# Blow-torch recommendations please



## cambournepete (19 Jan 2011)

I'm feeling inspired by the burnt offerings that have appeared here lately 

Can anyone recommend a particular kind of blow-torch for wood-turning or will the cheapest I can find in B&Poo do?

Thanks,

Pete

PS - Mods, I know this is a request for buying advice, but it's aimed solely at turners, so I've put it here. Hope that's OK.


----------



## SVB (19 Jan 2011)

As most of my replies seem to start, it depends!!

For general burning / larger areas / even colour I would suggest the standard B&Poo plumber's kit - cheap, gas easy to come by etc etc.

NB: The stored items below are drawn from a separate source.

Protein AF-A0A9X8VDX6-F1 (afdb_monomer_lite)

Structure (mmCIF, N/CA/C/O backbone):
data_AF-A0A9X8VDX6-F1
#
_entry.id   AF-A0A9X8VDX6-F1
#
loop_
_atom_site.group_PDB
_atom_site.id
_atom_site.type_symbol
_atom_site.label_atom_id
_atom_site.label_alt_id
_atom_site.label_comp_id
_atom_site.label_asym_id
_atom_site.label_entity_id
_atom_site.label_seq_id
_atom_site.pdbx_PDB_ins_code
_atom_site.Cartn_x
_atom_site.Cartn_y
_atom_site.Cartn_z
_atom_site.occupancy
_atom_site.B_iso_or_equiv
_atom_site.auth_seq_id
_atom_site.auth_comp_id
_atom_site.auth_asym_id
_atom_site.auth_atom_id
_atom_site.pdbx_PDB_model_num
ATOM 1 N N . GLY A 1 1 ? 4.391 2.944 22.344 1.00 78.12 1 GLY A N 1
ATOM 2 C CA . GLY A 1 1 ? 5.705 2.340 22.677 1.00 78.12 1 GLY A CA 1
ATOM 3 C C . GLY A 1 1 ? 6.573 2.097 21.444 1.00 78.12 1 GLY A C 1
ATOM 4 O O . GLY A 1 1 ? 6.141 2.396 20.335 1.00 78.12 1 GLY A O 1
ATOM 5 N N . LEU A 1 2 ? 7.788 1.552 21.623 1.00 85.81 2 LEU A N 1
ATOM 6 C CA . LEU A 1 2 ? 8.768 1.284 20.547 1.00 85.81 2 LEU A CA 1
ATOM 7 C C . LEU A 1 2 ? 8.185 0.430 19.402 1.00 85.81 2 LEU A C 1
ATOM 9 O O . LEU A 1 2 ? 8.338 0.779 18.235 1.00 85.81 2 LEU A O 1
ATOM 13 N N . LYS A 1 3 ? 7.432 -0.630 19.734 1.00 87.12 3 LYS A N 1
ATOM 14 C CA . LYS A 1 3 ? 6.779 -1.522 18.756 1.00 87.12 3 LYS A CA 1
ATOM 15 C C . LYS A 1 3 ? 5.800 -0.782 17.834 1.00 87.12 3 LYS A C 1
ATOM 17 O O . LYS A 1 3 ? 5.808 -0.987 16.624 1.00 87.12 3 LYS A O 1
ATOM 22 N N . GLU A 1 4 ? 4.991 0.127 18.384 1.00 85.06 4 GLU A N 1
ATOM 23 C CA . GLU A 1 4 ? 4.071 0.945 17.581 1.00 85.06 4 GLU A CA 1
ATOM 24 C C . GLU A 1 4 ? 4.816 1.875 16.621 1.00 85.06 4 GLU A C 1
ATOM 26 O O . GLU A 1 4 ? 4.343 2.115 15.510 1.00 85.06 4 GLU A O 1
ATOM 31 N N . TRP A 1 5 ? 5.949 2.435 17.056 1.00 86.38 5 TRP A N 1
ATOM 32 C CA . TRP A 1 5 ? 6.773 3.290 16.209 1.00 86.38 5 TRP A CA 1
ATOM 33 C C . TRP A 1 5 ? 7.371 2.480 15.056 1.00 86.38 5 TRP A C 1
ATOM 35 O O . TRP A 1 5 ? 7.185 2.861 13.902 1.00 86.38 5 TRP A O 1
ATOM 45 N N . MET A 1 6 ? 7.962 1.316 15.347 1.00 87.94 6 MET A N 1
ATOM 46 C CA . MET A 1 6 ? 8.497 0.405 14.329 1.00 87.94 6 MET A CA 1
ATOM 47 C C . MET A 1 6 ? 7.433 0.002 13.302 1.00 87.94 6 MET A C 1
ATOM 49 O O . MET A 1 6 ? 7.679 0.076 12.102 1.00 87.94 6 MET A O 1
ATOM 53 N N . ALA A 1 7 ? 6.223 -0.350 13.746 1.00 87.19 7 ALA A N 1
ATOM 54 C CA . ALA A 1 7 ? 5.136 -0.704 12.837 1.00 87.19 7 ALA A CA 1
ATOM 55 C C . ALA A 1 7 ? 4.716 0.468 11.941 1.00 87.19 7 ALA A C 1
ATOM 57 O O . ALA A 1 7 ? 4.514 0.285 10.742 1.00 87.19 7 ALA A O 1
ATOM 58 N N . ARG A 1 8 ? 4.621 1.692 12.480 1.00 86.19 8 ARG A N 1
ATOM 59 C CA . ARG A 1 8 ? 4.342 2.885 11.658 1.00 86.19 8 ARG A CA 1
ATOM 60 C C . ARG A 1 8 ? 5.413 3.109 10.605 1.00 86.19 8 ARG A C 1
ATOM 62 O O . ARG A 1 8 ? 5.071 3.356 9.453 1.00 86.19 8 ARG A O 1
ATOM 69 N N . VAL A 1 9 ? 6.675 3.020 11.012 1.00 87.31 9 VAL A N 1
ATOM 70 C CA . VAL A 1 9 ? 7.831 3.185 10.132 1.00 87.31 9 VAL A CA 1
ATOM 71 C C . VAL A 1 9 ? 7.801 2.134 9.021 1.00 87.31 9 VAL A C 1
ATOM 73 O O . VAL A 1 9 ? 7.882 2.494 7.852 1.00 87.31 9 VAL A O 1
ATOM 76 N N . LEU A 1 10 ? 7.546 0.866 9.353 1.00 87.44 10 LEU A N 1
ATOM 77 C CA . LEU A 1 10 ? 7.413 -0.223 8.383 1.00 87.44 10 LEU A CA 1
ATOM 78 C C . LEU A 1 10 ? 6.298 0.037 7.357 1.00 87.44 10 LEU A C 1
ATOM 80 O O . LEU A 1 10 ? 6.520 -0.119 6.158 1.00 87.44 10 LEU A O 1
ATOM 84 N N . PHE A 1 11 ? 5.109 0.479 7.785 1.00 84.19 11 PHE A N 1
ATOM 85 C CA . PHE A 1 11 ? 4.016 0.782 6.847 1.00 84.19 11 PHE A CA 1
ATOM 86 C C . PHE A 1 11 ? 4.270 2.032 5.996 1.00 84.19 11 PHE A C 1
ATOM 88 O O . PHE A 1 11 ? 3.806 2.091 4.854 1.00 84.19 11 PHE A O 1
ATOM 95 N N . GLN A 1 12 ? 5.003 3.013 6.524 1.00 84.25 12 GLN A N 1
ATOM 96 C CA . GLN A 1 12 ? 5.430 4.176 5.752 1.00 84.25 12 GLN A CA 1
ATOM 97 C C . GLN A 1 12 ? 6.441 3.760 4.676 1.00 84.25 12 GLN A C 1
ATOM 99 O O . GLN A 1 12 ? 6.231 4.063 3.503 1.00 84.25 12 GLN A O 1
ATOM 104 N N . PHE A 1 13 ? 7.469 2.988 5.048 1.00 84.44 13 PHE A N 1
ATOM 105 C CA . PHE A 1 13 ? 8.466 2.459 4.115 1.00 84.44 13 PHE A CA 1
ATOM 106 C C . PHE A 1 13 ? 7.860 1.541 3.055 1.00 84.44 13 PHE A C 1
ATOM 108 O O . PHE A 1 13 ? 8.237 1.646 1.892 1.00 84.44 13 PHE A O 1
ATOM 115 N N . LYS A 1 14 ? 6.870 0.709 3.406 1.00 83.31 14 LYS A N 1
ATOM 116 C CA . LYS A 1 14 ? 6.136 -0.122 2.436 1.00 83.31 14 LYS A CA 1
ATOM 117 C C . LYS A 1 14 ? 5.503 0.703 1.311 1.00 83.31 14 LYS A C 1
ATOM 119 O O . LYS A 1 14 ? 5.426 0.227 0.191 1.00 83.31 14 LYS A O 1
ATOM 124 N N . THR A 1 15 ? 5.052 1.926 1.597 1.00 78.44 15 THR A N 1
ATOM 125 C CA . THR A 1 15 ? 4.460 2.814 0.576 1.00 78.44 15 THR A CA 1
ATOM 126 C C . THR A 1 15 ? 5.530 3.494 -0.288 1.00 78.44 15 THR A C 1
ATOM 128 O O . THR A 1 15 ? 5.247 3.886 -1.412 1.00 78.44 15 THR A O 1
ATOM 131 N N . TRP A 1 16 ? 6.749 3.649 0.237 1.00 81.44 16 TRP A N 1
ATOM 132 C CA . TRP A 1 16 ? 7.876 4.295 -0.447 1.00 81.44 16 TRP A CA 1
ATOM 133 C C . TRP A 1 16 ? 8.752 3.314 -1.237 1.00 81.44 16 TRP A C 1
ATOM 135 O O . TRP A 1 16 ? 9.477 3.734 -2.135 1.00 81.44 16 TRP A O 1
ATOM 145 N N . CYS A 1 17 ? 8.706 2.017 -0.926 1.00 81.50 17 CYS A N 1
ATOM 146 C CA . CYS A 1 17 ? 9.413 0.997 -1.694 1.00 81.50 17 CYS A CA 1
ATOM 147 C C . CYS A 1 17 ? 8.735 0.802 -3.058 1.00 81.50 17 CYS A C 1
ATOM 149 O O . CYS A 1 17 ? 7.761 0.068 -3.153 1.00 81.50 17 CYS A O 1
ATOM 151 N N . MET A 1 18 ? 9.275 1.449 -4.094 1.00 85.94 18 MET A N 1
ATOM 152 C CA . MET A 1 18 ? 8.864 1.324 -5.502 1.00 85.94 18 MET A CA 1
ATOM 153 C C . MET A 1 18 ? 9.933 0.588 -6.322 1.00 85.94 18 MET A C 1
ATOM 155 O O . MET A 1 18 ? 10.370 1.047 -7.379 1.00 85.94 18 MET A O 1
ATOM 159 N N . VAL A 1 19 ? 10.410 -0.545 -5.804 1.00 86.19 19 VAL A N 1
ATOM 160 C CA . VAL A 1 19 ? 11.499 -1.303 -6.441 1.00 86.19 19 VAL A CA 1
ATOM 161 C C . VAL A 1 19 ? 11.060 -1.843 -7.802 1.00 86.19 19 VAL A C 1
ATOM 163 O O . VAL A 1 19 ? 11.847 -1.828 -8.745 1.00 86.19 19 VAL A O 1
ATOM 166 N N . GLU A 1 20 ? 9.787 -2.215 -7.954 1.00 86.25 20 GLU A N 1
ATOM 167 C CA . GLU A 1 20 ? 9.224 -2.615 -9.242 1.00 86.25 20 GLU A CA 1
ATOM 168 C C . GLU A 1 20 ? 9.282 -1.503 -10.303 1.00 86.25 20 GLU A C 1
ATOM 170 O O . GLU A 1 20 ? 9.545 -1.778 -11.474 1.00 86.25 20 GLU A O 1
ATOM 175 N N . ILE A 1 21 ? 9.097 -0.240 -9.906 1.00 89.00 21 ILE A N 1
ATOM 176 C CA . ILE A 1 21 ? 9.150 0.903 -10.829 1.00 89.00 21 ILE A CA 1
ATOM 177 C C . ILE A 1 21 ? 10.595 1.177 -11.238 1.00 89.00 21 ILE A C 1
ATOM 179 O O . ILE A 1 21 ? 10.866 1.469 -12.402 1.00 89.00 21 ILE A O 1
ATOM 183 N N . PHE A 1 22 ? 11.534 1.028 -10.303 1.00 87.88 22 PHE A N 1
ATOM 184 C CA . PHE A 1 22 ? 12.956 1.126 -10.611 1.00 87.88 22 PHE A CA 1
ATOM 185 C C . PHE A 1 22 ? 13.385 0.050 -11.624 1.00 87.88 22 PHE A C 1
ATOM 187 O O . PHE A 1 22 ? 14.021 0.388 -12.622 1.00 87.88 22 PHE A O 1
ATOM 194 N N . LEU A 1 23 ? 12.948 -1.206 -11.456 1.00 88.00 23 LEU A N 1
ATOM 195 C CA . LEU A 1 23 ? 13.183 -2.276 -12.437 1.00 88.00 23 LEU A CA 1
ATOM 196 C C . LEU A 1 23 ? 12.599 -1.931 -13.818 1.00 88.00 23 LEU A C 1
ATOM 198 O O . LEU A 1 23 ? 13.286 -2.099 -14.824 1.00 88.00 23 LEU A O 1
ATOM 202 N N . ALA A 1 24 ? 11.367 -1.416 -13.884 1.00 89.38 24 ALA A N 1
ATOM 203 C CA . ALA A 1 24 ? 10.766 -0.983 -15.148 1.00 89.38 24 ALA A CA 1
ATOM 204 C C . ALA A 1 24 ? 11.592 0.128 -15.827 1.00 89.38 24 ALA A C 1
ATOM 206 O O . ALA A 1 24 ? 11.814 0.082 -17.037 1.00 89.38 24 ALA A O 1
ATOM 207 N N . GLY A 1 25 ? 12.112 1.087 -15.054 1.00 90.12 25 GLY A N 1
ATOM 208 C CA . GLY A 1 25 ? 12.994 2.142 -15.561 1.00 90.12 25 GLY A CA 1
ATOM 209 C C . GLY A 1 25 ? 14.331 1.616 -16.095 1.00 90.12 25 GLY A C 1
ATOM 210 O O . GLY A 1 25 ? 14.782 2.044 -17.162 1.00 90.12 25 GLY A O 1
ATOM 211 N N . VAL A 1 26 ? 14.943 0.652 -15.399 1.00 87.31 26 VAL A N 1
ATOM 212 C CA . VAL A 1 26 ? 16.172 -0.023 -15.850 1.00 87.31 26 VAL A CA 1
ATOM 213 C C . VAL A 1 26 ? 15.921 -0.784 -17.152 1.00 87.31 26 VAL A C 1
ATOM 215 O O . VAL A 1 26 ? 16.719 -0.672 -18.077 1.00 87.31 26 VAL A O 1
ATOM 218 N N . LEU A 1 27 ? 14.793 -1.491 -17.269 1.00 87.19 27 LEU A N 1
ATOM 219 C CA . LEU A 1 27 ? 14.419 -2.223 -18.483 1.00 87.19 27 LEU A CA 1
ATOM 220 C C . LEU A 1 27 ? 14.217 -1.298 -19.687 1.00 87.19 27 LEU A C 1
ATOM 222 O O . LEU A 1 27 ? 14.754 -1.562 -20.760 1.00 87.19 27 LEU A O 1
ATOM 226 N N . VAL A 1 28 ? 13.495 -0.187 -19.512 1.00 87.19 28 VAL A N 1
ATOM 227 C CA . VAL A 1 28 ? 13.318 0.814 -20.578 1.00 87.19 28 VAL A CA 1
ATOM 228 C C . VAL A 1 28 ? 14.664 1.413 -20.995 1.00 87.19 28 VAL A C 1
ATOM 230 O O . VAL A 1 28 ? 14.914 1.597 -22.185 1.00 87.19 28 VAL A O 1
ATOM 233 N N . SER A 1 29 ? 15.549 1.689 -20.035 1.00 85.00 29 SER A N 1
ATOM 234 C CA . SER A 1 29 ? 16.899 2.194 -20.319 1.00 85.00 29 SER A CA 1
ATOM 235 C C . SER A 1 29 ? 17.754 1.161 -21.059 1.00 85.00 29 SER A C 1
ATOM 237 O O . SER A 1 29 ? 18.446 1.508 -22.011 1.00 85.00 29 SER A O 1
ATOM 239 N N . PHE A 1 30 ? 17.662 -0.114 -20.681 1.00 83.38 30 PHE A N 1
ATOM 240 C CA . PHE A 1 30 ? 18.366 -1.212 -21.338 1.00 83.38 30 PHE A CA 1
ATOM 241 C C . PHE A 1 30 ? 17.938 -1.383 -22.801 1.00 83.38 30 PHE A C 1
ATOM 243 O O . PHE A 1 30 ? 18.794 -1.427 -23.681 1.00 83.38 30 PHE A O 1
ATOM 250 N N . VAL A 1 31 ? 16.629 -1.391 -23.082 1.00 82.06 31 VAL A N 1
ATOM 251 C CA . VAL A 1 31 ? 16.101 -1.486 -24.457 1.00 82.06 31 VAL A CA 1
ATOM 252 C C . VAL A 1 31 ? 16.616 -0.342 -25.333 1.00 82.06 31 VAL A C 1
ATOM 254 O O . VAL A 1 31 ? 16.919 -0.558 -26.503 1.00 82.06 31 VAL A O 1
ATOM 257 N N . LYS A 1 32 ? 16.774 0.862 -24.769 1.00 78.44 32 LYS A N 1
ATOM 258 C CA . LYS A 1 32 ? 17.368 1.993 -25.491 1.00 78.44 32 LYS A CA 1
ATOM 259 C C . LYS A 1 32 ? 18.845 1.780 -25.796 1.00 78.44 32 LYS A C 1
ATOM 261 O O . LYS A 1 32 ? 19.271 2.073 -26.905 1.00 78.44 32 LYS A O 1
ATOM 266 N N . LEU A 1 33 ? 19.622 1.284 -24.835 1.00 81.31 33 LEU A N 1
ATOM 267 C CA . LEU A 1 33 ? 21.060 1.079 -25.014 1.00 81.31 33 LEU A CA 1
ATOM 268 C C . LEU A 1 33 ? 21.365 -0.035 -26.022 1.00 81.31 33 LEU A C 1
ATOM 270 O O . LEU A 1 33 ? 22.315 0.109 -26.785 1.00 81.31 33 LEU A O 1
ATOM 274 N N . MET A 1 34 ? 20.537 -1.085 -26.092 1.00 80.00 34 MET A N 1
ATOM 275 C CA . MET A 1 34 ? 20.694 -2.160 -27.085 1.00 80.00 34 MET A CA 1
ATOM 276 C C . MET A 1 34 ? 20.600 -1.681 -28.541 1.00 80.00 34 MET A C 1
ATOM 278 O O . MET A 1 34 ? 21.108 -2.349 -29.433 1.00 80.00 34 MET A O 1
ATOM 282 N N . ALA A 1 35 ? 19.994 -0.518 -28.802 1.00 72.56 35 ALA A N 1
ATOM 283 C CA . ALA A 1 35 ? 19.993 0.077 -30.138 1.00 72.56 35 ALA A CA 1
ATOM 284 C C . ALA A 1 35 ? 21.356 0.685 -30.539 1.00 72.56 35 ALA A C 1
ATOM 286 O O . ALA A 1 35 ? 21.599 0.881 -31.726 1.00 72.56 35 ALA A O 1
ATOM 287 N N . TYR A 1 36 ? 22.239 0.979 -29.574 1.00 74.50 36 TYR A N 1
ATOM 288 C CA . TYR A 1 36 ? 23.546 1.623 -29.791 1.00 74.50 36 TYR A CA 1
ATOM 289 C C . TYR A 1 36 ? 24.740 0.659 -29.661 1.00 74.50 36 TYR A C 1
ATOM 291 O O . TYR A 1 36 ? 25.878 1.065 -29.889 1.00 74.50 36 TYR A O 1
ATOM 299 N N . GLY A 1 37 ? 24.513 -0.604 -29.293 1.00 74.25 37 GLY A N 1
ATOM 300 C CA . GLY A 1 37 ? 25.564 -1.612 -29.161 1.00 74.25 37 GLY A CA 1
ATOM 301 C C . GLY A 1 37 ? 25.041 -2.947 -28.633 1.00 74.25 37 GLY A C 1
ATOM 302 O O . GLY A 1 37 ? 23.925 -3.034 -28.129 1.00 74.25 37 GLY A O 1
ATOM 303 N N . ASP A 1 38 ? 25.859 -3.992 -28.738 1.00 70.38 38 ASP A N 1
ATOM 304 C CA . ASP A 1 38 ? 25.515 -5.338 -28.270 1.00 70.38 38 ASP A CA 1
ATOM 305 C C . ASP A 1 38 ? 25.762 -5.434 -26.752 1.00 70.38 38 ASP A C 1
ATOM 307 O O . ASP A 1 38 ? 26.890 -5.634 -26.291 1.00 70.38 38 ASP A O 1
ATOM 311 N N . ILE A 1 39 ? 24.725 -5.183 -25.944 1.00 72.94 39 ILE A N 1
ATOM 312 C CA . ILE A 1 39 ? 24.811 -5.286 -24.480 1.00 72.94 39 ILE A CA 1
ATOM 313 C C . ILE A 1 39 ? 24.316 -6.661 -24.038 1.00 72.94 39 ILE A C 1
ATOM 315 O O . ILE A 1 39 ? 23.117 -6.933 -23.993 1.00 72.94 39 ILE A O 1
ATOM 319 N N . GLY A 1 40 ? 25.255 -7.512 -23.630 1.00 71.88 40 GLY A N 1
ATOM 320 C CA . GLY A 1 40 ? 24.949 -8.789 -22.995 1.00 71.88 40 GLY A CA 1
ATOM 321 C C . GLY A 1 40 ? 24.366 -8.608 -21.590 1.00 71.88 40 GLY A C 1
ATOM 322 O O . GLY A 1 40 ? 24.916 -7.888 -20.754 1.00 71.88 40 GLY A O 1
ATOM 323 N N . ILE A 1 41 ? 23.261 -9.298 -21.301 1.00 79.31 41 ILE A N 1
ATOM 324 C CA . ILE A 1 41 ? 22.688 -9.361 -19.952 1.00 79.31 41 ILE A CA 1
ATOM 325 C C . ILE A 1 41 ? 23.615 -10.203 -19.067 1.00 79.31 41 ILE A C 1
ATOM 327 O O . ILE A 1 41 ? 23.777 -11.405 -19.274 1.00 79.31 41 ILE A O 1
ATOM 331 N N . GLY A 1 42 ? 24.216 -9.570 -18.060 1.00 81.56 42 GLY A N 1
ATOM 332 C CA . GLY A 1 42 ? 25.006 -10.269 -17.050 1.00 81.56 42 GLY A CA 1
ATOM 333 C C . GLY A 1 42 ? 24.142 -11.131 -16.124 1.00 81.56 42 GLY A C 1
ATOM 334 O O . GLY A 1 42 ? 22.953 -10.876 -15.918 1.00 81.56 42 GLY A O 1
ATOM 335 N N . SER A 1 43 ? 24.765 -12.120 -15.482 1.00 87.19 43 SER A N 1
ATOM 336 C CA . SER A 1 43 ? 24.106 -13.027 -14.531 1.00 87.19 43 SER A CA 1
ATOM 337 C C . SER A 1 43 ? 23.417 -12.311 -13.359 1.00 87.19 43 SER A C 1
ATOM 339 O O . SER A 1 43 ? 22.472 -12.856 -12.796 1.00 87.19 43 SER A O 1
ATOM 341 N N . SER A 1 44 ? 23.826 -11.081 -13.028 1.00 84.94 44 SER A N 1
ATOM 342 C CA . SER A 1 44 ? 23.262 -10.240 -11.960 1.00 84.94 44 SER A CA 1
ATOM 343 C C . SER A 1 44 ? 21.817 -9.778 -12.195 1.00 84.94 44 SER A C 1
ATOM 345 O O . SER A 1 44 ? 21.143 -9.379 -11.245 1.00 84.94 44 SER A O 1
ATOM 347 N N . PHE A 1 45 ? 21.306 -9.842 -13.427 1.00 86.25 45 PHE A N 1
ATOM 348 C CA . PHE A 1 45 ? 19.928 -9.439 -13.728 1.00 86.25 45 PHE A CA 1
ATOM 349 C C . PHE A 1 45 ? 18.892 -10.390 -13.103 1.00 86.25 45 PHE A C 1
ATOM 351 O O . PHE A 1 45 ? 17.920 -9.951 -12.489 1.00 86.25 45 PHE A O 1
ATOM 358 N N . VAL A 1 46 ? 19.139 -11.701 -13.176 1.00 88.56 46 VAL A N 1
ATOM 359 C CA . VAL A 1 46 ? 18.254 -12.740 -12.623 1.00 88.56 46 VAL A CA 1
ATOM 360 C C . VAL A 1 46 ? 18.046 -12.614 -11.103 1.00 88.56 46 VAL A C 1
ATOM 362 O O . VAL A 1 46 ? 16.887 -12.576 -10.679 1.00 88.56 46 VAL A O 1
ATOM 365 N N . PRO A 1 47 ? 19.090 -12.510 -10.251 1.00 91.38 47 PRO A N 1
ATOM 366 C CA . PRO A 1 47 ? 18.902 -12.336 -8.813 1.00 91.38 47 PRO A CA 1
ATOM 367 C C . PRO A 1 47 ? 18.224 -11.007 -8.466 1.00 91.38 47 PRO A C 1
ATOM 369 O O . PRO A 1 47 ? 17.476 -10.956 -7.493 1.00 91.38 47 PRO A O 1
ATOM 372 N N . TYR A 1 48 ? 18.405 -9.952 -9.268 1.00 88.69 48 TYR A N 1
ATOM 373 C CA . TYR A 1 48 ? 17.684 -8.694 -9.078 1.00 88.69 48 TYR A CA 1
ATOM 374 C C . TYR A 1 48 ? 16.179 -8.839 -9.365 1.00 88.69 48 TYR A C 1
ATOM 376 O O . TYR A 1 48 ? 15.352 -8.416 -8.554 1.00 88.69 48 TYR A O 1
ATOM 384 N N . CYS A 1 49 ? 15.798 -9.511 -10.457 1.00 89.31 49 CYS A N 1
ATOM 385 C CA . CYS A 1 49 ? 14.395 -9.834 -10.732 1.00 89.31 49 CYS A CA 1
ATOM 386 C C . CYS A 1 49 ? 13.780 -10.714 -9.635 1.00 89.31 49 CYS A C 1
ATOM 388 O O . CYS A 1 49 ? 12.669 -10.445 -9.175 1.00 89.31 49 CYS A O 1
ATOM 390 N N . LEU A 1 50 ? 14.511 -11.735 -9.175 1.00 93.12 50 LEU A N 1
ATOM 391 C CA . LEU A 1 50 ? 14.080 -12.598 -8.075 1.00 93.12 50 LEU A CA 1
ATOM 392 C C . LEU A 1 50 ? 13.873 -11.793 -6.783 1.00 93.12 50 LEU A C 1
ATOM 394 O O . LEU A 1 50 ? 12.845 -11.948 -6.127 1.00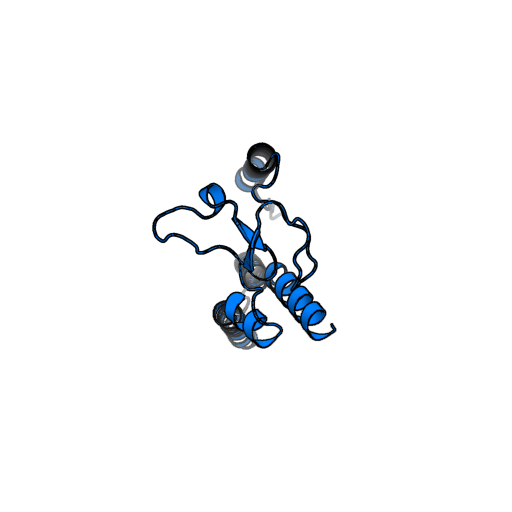 93.12 50 LEU A O 1
ATOM 398 N N . PHE A 1 51 ? 14.804 -10.897 -6.446 1.00 92.25 51 PHE A N 1
ATOM 399 C CA . PHE A 1 51 ? 14.679 -9.989 -5.307 1.00 92.25 51 PHE A CA 1
ATOM 400 C C . PHE A 1 51 ? 13.413 -9.130 -5.404 1.00 92.25 51 PHE A C 1
ATOM 402 O O . PHE A 1 51 ? 12.657 -9.067 -4.435 1.00 92.25 51 PHE A O 1
ATOM 409 N N . CYS A 1 52 ? 13.128 -8.542 -6.572 1.00 89.94 52 CYS A N 1
ATOM 410 C CA . CYS A 1 52 ? 11.911 -7.754 -6.788 1.00 89.94 52 CYS A CA 1
ATOM 411 C C . CYS A 1 52 ? 10.647 -8.589 -6.525 1.00 89.94 52 CYS A C 1
ATOM 413 O O . CYS A 1 52 ? 9.749 -8.157 -5.802 1.00 89.94 52 CYS A O 1
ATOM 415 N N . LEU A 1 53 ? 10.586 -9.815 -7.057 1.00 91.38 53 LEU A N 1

However, you also can get interesting effects with localised burning to a surface or perhaps a crack / defect or the rim etc etc. In this case I prefer one of the little 'cooks' gas torches that are typically sold for doing creame brulee etc.

Hope that helps.

Simon

PS - you probably know this but it is worth repeating for others - keep a 'mister' of water nearby as it is char'ing you want, not fire! Also, when brushing off I would recommend you do not use your dust extract but wear a mask and sweep up and dispose of the soot immediately - I have seen the odd ember glow after a 15 min tea break post the application of the flame. You really don't want to brush this off and send it down the DX!


----------



## petercharlesfagg (19 Jan 2011)

My torch is one that takes disposable butane cylinders and comes with a variety of nozzles that can be adapted for most applications. (Please do not aim for the cheapest, quality of flame control is more important)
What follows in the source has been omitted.